About this task - Among the entries below, please repeat exactly and only the lines from the line containing "ATOM 40 C CA" to the line containing "ATOM 57 O O", both lines included.
Source material Block Start
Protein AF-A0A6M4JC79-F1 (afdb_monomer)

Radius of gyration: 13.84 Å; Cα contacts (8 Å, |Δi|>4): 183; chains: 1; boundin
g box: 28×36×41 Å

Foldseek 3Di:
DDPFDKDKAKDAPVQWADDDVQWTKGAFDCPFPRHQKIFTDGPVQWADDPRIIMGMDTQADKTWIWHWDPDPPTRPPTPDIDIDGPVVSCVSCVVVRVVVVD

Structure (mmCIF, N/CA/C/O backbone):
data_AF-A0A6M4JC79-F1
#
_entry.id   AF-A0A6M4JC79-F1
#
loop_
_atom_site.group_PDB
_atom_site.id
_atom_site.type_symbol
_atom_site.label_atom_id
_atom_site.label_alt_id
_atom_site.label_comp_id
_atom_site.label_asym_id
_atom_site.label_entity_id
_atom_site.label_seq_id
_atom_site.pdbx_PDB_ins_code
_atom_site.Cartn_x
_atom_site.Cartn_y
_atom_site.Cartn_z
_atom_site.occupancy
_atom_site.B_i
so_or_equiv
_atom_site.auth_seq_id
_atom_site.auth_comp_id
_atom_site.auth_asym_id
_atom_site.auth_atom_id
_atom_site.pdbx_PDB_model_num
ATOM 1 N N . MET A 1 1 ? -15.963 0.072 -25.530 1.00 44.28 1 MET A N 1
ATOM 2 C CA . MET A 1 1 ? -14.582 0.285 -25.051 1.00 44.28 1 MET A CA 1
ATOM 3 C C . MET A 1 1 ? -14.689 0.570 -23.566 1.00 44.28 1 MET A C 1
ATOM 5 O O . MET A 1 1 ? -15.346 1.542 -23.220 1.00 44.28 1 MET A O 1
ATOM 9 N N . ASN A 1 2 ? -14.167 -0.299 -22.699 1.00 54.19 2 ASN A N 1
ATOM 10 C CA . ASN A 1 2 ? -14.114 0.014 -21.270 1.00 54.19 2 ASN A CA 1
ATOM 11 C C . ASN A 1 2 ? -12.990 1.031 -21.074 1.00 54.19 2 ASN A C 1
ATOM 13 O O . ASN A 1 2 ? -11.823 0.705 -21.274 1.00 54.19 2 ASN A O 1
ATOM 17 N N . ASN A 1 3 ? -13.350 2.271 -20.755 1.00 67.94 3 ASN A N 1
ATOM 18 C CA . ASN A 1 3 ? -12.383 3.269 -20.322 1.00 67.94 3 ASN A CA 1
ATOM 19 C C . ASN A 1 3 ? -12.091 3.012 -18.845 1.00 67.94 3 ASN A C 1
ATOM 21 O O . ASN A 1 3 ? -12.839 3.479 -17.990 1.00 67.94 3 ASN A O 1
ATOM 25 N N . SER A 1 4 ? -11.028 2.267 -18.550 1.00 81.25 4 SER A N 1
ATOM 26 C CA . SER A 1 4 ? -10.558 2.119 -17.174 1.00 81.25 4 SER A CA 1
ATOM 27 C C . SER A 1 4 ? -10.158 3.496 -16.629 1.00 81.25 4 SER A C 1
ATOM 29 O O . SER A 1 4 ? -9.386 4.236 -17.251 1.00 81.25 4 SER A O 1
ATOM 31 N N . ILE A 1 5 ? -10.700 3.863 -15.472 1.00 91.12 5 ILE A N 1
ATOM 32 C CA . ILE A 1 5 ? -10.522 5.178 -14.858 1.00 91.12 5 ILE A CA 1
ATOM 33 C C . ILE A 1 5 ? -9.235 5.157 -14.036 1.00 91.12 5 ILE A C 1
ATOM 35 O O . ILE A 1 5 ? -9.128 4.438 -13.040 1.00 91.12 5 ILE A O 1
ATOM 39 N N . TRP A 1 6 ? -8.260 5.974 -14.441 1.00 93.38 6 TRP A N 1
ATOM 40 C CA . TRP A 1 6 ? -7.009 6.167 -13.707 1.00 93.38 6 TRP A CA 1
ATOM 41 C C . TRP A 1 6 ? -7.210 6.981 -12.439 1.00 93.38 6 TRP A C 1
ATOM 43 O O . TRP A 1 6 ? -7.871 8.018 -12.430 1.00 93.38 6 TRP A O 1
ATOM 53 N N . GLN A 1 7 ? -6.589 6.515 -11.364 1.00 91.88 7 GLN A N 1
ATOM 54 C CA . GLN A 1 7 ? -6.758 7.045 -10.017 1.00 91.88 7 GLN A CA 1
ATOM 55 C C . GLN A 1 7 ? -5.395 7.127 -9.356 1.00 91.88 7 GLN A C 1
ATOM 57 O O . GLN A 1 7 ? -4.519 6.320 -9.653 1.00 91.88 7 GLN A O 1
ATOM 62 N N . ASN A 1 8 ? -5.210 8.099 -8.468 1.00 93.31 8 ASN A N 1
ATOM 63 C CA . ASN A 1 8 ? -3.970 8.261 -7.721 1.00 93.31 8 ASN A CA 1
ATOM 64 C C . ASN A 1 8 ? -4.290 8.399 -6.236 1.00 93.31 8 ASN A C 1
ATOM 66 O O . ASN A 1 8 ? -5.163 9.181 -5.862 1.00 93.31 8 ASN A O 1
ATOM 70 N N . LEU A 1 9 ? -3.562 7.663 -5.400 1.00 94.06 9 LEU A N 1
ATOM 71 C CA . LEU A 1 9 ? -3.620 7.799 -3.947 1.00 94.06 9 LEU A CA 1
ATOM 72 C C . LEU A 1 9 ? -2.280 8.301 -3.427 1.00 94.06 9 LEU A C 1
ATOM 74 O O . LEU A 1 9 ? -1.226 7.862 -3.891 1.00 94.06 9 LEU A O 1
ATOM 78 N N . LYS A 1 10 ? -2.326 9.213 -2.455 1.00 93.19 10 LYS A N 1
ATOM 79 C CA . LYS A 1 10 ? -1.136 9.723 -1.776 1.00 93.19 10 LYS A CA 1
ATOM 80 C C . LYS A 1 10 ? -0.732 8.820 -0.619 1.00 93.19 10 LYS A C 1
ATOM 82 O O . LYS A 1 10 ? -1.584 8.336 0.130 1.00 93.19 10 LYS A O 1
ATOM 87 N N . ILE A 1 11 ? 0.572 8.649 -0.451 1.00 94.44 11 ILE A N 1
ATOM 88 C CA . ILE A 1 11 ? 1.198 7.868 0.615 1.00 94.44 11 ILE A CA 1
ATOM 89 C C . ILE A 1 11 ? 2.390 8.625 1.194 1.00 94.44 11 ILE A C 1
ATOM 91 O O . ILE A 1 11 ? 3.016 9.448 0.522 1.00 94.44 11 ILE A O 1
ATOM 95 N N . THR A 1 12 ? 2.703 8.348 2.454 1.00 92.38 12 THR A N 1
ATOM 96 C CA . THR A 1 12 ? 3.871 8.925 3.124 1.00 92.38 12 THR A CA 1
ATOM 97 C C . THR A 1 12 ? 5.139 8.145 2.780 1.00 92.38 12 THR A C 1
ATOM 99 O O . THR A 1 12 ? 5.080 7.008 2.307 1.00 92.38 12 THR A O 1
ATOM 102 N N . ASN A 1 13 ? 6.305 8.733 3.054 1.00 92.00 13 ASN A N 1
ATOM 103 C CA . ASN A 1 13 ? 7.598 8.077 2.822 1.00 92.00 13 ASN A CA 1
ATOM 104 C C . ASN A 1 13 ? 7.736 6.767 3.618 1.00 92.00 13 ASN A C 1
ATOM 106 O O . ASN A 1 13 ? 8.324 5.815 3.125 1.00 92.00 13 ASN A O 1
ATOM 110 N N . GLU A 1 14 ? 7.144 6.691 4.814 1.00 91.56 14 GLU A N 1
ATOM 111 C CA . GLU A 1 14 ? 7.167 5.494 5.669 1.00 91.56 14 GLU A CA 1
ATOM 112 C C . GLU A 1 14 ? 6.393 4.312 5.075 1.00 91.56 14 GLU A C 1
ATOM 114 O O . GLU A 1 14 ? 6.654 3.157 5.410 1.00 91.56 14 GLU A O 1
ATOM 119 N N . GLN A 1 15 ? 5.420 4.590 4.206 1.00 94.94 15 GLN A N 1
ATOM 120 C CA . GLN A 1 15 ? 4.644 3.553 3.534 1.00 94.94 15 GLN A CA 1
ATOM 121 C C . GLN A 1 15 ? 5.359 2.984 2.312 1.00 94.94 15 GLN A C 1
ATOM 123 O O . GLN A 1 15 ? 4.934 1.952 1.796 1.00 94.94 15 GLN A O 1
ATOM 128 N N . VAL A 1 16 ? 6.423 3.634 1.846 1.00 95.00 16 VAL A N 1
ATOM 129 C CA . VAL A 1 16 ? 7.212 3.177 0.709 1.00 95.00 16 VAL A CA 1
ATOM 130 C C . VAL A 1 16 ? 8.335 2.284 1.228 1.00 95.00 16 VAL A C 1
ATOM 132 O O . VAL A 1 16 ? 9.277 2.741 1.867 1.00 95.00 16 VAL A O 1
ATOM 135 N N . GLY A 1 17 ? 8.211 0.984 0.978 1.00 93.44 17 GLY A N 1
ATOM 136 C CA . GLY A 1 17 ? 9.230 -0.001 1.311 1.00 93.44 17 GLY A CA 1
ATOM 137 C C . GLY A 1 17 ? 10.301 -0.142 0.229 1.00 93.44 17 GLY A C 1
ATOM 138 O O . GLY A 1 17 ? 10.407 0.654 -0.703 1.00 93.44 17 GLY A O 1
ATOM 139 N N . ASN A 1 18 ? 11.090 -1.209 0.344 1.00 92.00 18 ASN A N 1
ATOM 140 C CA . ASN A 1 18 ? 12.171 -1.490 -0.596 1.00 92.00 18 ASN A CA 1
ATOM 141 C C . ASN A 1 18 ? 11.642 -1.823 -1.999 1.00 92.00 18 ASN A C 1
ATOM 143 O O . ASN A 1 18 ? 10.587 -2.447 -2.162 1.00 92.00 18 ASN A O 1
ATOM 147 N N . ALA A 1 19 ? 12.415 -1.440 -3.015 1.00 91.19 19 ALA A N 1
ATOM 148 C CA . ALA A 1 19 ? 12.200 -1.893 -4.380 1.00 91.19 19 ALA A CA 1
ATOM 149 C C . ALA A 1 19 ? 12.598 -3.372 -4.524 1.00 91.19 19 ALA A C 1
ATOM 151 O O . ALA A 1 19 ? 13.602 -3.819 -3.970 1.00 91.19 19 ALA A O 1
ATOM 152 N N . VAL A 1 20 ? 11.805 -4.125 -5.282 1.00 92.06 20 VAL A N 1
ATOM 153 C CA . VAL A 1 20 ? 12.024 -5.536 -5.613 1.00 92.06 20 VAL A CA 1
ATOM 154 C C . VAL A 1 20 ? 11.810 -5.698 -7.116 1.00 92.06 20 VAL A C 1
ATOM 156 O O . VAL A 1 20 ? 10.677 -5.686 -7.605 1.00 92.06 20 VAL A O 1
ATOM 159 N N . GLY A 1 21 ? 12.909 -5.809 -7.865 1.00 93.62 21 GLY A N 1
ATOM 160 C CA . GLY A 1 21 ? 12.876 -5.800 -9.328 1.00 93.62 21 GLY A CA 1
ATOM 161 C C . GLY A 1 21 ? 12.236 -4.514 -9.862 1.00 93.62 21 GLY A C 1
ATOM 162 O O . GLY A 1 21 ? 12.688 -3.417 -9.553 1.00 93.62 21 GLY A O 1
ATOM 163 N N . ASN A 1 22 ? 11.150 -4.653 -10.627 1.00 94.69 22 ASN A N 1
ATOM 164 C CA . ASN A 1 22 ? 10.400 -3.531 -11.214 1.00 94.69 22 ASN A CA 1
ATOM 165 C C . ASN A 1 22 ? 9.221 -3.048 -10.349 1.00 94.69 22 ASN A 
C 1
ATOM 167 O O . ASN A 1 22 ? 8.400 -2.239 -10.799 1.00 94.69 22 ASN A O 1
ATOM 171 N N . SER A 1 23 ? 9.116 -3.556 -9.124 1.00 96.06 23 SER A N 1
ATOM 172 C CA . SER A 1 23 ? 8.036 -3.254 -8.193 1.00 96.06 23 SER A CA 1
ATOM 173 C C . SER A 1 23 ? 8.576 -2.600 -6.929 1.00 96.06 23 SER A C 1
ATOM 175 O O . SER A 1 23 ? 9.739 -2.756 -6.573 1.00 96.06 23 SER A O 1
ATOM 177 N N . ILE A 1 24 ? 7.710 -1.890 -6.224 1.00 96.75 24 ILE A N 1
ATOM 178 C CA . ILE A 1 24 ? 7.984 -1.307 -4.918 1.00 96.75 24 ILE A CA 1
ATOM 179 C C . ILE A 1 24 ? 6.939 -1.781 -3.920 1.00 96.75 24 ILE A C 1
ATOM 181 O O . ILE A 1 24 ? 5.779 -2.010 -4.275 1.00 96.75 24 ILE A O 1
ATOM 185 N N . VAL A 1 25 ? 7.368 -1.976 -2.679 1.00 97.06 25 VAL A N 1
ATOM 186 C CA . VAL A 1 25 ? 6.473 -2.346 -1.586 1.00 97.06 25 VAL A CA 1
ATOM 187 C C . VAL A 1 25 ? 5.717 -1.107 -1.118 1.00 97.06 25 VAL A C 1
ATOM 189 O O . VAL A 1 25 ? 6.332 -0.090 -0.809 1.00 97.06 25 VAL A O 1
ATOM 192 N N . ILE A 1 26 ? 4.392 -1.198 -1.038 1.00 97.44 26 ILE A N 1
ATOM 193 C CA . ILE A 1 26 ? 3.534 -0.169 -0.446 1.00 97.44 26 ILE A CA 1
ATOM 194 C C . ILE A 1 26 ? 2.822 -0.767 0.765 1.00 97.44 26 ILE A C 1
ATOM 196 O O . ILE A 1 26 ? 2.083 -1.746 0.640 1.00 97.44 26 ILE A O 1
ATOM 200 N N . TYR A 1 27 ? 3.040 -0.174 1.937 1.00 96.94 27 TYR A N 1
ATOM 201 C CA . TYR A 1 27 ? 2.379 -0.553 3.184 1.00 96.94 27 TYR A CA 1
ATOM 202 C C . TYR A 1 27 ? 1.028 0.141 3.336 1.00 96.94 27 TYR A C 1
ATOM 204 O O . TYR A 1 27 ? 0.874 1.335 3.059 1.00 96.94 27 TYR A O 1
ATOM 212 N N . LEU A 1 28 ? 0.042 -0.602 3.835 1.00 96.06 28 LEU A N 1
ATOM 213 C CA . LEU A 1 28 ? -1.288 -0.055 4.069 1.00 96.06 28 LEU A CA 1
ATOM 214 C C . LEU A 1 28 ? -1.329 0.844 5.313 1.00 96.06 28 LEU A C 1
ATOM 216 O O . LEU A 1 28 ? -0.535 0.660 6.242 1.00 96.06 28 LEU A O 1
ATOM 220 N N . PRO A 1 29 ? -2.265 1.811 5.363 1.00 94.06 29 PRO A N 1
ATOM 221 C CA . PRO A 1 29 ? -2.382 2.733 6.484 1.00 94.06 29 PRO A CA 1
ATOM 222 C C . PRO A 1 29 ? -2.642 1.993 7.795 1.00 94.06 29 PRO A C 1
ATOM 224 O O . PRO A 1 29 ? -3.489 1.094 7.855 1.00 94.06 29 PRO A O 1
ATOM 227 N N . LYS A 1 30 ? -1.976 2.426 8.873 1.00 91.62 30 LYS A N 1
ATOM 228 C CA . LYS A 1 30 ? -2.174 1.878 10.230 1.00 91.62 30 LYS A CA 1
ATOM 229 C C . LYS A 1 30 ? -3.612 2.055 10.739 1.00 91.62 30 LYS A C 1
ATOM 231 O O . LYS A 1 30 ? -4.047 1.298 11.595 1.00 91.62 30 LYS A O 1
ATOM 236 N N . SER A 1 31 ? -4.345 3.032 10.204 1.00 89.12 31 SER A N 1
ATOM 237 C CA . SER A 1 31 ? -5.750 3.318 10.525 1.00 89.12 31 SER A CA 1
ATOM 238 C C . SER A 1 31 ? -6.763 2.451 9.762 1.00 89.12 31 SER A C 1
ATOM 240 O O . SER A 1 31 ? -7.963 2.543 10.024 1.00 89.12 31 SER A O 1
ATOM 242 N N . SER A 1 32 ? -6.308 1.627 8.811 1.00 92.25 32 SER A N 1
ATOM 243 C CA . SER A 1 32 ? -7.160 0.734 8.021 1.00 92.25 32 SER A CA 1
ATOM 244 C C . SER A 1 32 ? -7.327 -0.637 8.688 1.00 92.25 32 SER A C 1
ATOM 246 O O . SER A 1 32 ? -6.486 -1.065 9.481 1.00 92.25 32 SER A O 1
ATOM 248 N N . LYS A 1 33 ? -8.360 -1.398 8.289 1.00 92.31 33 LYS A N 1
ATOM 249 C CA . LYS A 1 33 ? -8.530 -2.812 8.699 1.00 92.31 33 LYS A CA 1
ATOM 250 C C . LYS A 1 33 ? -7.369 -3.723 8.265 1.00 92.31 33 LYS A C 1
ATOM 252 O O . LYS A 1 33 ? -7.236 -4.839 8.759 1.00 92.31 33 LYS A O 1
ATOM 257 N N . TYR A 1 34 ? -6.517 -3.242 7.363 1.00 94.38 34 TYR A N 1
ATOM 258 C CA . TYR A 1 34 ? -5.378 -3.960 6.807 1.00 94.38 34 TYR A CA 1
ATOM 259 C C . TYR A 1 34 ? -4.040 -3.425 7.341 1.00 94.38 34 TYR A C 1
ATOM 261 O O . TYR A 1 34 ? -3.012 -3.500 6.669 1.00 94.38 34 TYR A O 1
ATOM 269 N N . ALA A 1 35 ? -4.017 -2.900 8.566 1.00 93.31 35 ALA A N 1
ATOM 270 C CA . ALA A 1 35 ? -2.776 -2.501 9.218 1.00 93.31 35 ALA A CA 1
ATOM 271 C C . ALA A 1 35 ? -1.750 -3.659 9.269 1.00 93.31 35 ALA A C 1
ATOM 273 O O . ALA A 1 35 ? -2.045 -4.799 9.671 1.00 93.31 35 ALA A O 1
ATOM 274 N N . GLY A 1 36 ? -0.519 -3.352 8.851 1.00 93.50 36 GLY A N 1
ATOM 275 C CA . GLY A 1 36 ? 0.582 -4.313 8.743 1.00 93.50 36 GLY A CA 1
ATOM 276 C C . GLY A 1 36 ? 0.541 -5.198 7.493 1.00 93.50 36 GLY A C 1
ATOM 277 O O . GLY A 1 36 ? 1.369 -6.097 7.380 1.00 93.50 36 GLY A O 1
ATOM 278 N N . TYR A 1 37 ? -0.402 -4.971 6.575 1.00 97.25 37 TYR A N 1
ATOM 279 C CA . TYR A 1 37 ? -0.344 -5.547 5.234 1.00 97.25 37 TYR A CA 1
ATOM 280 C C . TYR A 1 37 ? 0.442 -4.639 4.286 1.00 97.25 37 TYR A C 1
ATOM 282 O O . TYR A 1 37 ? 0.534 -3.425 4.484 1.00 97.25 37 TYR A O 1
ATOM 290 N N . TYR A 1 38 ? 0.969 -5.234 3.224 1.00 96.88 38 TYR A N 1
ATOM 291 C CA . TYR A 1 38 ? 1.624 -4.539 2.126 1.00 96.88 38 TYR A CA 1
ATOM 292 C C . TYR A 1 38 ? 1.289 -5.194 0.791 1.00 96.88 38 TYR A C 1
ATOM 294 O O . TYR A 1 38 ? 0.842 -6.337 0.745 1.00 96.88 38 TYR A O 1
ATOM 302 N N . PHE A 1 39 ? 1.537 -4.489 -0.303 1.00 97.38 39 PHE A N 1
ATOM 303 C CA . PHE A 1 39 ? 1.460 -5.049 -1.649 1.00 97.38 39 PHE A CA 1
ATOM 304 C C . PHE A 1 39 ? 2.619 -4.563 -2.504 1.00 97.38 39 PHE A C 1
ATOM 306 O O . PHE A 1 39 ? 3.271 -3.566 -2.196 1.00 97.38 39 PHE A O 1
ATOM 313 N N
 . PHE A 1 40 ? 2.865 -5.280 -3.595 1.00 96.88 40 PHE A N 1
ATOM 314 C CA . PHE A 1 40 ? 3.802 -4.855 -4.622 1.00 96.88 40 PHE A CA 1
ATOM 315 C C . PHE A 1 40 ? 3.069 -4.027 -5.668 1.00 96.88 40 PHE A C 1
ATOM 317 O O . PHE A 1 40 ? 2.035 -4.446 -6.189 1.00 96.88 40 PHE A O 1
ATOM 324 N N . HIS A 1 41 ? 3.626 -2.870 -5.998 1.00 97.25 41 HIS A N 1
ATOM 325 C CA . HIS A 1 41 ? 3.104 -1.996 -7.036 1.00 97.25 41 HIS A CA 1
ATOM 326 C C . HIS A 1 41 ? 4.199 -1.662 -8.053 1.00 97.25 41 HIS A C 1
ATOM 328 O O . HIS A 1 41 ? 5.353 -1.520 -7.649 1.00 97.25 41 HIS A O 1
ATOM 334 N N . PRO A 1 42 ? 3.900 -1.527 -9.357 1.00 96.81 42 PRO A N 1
Source material Block End
Exercise output -
ATOM 40 C CA . TRP A 1 6 ? -7.009 6.167 -13.707 1.00 93.38 6 TRP A CA 1
ATOM 41 C C . TRP A 1 6 ? -7.210 6.981 -12.439 1.00 93.38 6 TRP A C 1
ATOM 43 O O . TRP A 1 6 ? -7.871 8.018 -12.430 1.00 93.38 6 TRP A O 1
ATOM 53 N N . GLN A 1 7 ? -6.589 6.515 -11.364 1.00 91.88 7 GLN A N 1
ATOM 54 C CA . GLN A 1 7 ? -6.758 7.045 -10.017 1.00 91.88 7 GLN A CA 1
ATOM 55 C C . GLN A 1 7 ? -5.395 7.127 -9.356 1.00 91.88 7 GLN A C 1
ATOM 57 O O . GLN A 1 7 ? -4.519 6.320 -9.653 1.00 91.88 7 GLN A O 1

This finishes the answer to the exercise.